Mr. Abe seems likely, possibly as soon as Tuesday, to combine a tax-delay announcement with plans to dissolve parliament and hold elections Dec. 14, in hopes of winning fresh voter support for his Abenomics program. But the bad data has emboldened the opposition in its attacks on his record, and his ruling party is expected to lose seats. If so, he could emerge weakened, with even less power to push through whatever ideas he might have to boost growth.
Coverage from FiveThirtyEight:
http://fivethirtyeight.com/datalab/...se-recession-says-about-economic-forecasting/
Japan’s economy has fallen into a recession. What’s especially scary about that is that virtually no one expected it.
Japanese gross domestic product shrank at a 1.6 percent annual rate in the third quarter of the year, according to preliminary figures released Monday. That follows a 7.3 percent contraction in the second quarter. Two negative quarters in a row is one common definition of a recession, though not the one used by the National Bureau of Economic Research, the U.S.’s semi-official arbiter of recessions.
The news caught economists by surprise. The second-quarter contraction was widely expected following a big sales tax increase that took effect in April. But forecasters expected a rebound in the third quarter: In a Wall Street Journal survey of 18 economists, the median forecast was for a 2.25 percent growth rate. Not one predicted a contraction.
Monday’s figure is only preliminary. But it is nonetheless worrisome for Japan, which has been struggling to jump-start its economy after decades of stagnant growth. It also has global implications: Japan’s economy is the world’s third largest, and its latest struggles come at a time when growth is slowing in China and Europe as well.

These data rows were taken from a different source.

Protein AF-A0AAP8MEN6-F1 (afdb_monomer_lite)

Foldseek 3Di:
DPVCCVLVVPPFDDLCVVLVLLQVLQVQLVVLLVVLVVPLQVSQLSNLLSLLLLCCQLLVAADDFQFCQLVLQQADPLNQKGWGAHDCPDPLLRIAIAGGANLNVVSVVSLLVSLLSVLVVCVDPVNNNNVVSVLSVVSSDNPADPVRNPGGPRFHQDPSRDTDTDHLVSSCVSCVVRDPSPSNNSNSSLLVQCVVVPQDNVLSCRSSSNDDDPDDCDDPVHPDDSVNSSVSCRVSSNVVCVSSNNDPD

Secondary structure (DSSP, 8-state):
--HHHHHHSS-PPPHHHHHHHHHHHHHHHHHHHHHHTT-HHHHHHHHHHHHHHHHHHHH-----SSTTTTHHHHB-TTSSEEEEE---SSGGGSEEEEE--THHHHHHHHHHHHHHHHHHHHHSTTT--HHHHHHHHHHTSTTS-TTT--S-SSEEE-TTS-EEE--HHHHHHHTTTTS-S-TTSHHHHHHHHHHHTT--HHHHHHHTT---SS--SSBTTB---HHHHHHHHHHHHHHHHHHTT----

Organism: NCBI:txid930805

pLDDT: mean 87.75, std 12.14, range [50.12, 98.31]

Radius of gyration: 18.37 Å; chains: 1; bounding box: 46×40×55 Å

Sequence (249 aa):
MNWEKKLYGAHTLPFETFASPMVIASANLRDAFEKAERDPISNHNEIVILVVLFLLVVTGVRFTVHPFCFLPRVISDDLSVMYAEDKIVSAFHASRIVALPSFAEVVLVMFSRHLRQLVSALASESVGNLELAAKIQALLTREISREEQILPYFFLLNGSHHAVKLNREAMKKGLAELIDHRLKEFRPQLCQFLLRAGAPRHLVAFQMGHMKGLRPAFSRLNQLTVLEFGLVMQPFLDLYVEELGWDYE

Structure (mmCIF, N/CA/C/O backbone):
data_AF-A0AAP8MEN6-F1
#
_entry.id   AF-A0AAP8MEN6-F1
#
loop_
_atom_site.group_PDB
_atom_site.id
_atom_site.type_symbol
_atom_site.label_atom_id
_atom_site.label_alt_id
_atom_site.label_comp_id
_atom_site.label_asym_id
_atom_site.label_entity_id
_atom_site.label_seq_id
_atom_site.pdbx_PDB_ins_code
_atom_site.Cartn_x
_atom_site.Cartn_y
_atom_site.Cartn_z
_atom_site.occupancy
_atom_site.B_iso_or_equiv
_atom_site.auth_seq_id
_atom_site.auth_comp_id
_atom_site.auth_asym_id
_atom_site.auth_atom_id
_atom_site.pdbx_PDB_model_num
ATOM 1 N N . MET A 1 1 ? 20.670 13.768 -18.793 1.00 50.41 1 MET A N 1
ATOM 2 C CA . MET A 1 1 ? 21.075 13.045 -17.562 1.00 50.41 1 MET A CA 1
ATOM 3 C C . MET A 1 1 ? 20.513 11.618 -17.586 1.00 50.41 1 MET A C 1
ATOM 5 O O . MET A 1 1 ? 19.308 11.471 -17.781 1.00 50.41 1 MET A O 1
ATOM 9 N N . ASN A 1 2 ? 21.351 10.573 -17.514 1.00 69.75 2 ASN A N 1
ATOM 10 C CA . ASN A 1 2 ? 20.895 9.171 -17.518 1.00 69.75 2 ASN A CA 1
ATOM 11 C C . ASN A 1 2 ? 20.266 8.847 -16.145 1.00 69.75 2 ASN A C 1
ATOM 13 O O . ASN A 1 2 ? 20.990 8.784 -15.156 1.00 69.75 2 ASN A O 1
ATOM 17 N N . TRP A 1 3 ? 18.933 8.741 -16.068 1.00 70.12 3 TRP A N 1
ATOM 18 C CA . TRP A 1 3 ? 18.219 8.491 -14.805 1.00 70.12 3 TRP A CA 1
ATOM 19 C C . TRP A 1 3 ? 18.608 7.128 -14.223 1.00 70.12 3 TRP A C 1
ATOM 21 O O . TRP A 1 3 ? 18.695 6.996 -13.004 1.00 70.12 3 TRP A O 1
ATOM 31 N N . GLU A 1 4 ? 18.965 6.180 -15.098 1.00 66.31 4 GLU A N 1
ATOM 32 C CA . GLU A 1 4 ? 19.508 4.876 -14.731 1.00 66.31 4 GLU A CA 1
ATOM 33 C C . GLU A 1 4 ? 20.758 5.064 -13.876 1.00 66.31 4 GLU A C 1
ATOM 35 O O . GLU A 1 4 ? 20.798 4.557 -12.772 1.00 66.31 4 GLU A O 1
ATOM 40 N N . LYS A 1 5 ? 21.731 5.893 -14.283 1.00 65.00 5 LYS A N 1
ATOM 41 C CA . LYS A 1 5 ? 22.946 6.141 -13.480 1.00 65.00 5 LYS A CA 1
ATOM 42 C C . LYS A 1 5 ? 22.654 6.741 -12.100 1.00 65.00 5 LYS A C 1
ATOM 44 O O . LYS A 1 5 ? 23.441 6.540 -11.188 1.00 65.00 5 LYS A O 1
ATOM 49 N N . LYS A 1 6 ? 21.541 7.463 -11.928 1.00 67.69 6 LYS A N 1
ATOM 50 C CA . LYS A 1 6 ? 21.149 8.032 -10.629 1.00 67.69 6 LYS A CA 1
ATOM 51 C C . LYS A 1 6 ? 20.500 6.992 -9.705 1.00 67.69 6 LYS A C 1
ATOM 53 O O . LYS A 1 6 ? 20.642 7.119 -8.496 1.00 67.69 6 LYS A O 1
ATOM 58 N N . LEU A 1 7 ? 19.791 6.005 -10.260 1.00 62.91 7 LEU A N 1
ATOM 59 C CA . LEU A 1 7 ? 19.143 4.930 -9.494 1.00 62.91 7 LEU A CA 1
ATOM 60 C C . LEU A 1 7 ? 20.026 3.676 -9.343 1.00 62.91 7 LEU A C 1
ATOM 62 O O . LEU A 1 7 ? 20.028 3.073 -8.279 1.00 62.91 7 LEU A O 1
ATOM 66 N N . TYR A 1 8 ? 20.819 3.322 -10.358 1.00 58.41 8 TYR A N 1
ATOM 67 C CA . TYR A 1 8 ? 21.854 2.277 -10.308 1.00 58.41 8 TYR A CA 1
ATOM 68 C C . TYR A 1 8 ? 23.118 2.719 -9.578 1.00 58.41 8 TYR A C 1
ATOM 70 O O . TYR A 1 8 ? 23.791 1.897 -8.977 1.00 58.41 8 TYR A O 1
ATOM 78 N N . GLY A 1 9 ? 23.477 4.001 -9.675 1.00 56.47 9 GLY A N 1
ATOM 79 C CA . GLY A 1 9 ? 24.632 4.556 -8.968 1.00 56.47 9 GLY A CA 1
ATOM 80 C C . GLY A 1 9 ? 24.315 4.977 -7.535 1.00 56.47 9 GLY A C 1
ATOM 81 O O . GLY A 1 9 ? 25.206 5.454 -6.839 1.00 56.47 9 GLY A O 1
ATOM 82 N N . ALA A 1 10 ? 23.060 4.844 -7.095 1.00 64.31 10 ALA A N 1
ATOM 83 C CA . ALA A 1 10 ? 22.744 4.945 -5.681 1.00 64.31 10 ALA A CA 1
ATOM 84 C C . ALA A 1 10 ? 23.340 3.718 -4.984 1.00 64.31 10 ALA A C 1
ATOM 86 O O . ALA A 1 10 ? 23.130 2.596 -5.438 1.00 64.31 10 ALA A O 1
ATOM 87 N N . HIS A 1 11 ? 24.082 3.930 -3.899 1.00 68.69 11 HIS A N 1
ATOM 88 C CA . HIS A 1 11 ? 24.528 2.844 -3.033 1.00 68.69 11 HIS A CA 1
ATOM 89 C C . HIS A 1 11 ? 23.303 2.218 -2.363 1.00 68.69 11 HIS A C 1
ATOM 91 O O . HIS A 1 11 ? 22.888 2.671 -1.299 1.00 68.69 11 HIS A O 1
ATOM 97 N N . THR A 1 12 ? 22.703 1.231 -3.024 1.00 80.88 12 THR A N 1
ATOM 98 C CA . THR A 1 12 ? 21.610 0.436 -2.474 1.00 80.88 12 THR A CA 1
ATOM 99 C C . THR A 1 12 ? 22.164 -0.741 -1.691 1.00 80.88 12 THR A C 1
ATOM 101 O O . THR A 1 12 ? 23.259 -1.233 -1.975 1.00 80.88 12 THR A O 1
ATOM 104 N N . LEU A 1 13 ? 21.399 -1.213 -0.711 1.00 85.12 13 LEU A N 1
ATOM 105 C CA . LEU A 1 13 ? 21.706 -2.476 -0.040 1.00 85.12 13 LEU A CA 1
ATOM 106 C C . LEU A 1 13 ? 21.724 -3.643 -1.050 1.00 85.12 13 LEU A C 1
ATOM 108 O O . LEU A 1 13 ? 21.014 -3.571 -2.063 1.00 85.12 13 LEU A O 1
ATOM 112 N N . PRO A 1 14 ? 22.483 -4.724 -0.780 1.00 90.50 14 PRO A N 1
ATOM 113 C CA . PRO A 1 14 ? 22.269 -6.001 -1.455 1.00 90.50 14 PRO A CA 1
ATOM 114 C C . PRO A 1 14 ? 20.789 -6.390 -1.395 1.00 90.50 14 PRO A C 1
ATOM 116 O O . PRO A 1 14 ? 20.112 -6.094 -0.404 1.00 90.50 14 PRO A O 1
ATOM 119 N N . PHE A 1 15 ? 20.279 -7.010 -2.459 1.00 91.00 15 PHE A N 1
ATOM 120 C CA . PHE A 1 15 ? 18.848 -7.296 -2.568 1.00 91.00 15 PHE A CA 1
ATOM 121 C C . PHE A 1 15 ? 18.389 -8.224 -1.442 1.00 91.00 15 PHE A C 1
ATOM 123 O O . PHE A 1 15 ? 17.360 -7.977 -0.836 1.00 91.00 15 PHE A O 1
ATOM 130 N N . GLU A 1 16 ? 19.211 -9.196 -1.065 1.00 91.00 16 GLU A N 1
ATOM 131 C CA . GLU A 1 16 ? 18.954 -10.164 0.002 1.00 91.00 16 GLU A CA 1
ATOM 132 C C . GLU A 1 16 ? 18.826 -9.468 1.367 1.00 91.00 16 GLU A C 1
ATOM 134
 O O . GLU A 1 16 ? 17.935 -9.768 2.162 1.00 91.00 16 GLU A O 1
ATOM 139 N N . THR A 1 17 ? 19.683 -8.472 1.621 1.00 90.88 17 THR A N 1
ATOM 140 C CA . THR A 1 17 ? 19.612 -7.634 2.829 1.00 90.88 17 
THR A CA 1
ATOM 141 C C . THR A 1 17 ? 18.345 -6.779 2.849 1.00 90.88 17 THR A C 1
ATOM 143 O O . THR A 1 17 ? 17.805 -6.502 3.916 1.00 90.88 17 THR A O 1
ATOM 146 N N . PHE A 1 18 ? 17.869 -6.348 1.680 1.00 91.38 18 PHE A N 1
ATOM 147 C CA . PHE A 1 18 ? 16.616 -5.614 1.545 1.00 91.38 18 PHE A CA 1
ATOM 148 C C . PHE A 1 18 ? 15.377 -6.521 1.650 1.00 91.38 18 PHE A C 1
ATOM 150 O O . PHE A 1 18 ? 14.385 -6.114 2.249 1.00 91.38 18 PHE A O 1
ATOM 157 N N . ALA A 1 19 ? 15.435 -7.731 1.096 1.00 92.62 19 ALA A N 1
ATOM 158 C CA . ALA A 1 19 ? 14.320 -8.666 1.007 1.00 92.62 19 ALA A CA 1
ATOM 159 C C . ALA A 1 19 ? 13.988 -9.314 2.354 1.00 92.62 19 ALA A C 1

The surprise should also give pause to economists in the U.S. When the Bureau of Economic Analysis said the U.S. economy contracted at a 2.1 percent rate earlier this year, most economists shrugged it off as a one-off fluke driven by bad weather. They appear to have been correct: The U.S. went on to post its best consecutive quarters of growth since the recession.
But that outcome was far from guaranteed. As I noted at the time, negative quarters are rare outside of recessions. Economists are notoriously terrible at forecasting downturns: Most economists failed to “predict” the last U.S. recession even after it had already begun. (They also miss in the other direction, forecasting recessions that never took place.)
By all indications, the U.S. economy is the strongest it’s been since the recession began. But it’s worth noting that the recovery has lasted more than five years, longer the average economic expansion since World War II. The next recession will come eventually — and as Japan’s example makes clear, the odds are we won’t see it coming.